Notre Dame feels confident enough in its current tight end depth chart to intentionally not add to it this recruiting cycle, assurance aided by a pair of four-star tight ends already committed in the class of 2020.
That makes this position pretty cut-and-dry, quite frankly. The two juniors will be used frequently, and the two sophomores will be around for whenever there is an inevitable injury. Perhaps inevitable sounds harsh, but considering the trends of the last few seasons with both Alizé Mack and Cole Kmet sidelined by minor issues, the depth has been needed. (Not that those minor issues — concussions, sprained ankles — should have not necessitated the time on the bench, just that they lead to one- or two-week appearances from others.)
— Juniors Cole Kmet and Brock Wright.
— Sophomores Tommy Tremble and George Takacs.
Depth Chart Possibilities:
This is simple, and being a Monday morning, there is nothing wrong with embracing the obvious. Kmet will remain the top option in the passing game, stepping into Mack’s role of the last couple seasons. Kmet’s time will be split between a detached alignment, as a pseudo-receiver, and in the traditional tight end spot at the end of the offensive line. Well, split between those and the pitching mound.
Wright will continue to handle the H-back and in-line blocking duties, very much as he did last season and even a bit as a freshman. That does not mean Wright will not be included in the passing game, but not in as prominent a role as Kmet.
Tremble should be Kmet’s understudy, with Takacs thus the reserve behind Wright.
2018 statistically speaking:
Mack: 36 catches for 360 yards and three touchdowns.
Kmet: 15 catches for 162 yards.
Nic Weishar: Three catches for 10 yards and two touchdowns.
Wright: Two catches for 12 yards and one touchdown.
The headline is Mack, who finished his career with 68 catches for 706 yards and four touchdowns. To some degree, those numbers were always underwhelming. His flashes of ability would underscore how much was never seen.
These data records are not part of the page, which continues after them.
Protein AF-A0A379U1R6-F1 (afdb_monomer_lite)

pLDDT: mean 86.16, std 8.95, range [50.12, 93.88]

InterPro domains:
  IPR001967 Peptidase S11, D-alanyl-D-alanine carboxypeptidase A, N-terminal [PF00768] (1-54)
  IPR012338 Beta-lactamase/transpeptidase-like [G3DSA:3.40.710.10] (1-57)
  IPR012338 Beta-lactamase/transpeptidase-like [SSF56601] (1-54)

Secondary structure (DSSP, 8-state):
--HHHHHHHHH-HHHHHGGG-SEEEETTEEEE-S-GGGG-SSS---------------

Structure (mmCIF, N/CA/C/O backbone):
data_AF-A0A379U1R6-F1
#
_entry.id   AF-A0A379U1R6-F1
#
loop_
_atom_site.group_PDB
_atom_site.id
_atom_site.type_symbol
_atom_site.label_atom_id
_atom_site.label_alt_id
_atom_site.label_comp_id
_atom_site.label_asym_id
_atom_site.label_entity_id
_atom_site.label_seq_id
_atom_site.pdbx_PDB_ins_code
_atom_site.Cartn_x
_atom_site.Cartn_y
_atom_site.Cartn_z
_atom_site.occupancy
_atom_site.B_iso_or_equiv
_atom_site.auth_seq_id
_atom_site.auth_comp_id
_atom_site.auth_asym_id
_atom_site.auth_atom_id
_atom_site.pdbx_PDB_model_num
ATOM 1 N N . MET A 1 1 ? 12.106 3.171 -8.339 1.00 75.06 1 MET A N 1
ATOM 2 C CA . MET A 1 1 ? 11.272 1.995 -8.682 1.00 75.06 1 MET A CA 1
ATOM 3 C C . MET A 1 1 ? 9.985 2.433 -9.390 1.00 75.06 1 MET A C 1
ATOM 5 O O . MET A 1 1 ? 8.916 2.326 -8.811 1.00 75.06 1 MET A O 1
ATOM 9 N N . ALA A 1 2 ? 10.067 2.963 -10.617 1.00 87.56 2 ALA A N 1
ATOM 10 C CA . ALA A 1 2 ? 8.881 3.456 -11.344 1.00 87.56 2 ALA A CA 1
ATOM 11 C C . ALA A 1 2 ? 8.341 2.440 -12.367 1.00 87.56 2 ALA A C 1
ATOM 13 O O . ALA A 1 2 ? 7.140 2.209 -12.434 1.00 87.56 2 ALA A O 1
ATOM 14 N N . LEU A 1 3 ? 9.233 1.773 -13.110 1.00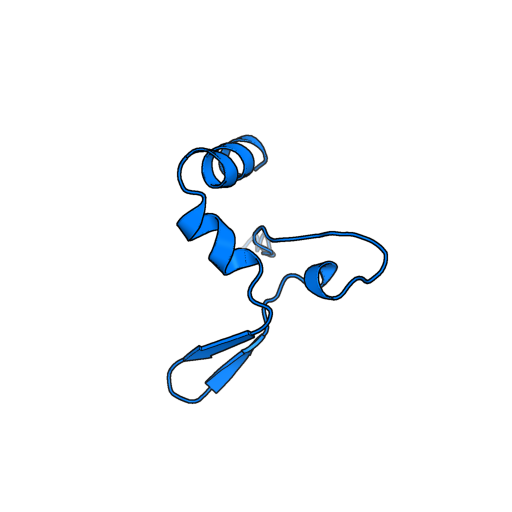 92.00 3 LEU A N 1
ATOM 15 C CA . LEU A 1 3 ? 8.855 0.778 -14.123 1.00 92.00 3 LEU A CA 1
ATOM 16 C C . LEU A 1 3 ? 8.142 -0.435 -13.516 1.00 92.00 3 LEU A C 1
ATOM 18 O O . LEU A 1 3 ? 7.139 -0.882 -14.056 1.00 92.00 3 LEU A O 1
ATOM 22 N N . LEU A 1 4 ? 8.609 -0.906 -12.354 1.00 88.94 4 LEU A N 1
ATOM 23 C CA . LEU A 1 4 ? 7.967 -2.009 -11.638 1.00 88.94 4 LEU A CA 1
ATOM 24 C C . LEU A 1 4 ? 6.555 -1.640 -11.163 1.00 88.94 4 LEU A C 1
ATOM 26 O O . LEU A 1 4 ? 5.652 -2.456 -11.264 1.00 88.94 4 LEU A O 1
ATOM 30 N N . GLY A 1 5 ? 6.349 -0.402 -10.700 1.00 87.81 5 GLY A N 1
ATOM 31 C CA . GLY A 1 5 ? 5.015 0.081 -10.332 1.00 87.81 5 GLY A CA 1
ATOM 32 C C . GLY A 1 5 ? 4.068 0.120 -11.529 1.00 87.81 5 GLY A C 1
ATOM 33 O O . GLY A 1 5 ? 2.930 -0.318 -11.424 1.00 87.81 5 GLY A O 1
ATOM 34 N N . LYS A 1 6 ? 4.559 0.572 -12.691 1.00 90.44 6 LYS A N 1
ATOM 35 C CA . LYS A 1 6 ? 3.781 0.576 -13.937 1.00 90.44 6 LYS A CA 1
ATOM 36 C C . LYS A 1 6 ? 3.385 -0.839 -14.371 1.00 90.44 6 LYS A C 1
ATOM 38 O O . LYS A 1 6 ? 2.230 -1.045 -14.723 1.00 90.44 6 LYS A O 1
ATOM 43 N N . ALA A 1 7 ? 4.323 -1.785 -14.333 1.00 92.56 7 ALA A N 1
ATOM 44 C CA . ALA A 1 7 ? 4.047 -3.186 -14.647 1.00 92.56 7 ALA A CA 1
ATOM 45 C C . ALA A 1 7 ? 3.023 -3.785 -13.672 1.00 92.56 7 ALA A C 1
ATOM 47 O O . ALA A 1 7 ? 2.091 -4.448 -14.095 1.00 92.56 7 ALA A O 1
ATOM 48 N N . LEU A 1 8 ? 3.123 -3.472 -12.377 1.00 89.62 8 LEU A N 1
ATOM 49 C CA . LEU A 1 8 ? 2.188 -3.979 -11.371 1.00 89.62 8 LEU A CA 1
ATOM 50 C C . LEU A 1 8 ? 0.754 -3.463 -11.593 1.00 89.62 8 LEU A C 1
ATOM 52 O O . LEU A 1 8 ? -0.194 -4.226 -11.467 1.00 89.62 8 LEU A O 1
ATOM 56 N N . ILE A 1 9 ? 0.596 -2.199 -11.998 1.00 91.00 9 ILE A N 1
ATOM 57 C CA . ILE A 1 9 ? -0.712 -1.624 -12.357 1.00 91.00 9 ILE A CA 1
ATOM 58 C C . ILE A 1 9 ? -1.285 -2.268 -13.629 1.00 91.00 9 ILE A C 1
ATOM 60 O O . ILE A 1 9 ? -2.487 -2.503 -13.709 1.00 91.00 9 ILE A O 1
ATOM 64 N N . HIS A 1 10 ? -0.442 -2.500 -14.638 1.00 93.75 10 HIS A N 1
ATOM 65 C CA . HIS A 1 10 ? -0.882 -2.927 -15.967 1.00 93.75 10 HIS A CA 1
ATOM 66 C C . HIS A 1 10 ? -1.074 -4.445 -16.086 1.00 93.75 10 HIS A C 1
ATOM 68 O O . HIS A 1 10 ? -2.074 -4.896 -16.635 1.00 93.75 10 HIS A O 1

Admittedly, concussions played a limiting role in each of the last two seasons, as did the quarterback play in 2017.
In other respects, less tangible ones, the greater loss may be Weishar. No other player received as universal praise from the Irish roster as Weishar did the last two seasons. The leadership provided by a team-first reserve caught everyone’s notice all year long, even if only highlighted whenever he scored a touchdown.
Kmet should be able to replace Mack’s production, if not exceed it, but Weishar’s absence will not be filled in a similar manner.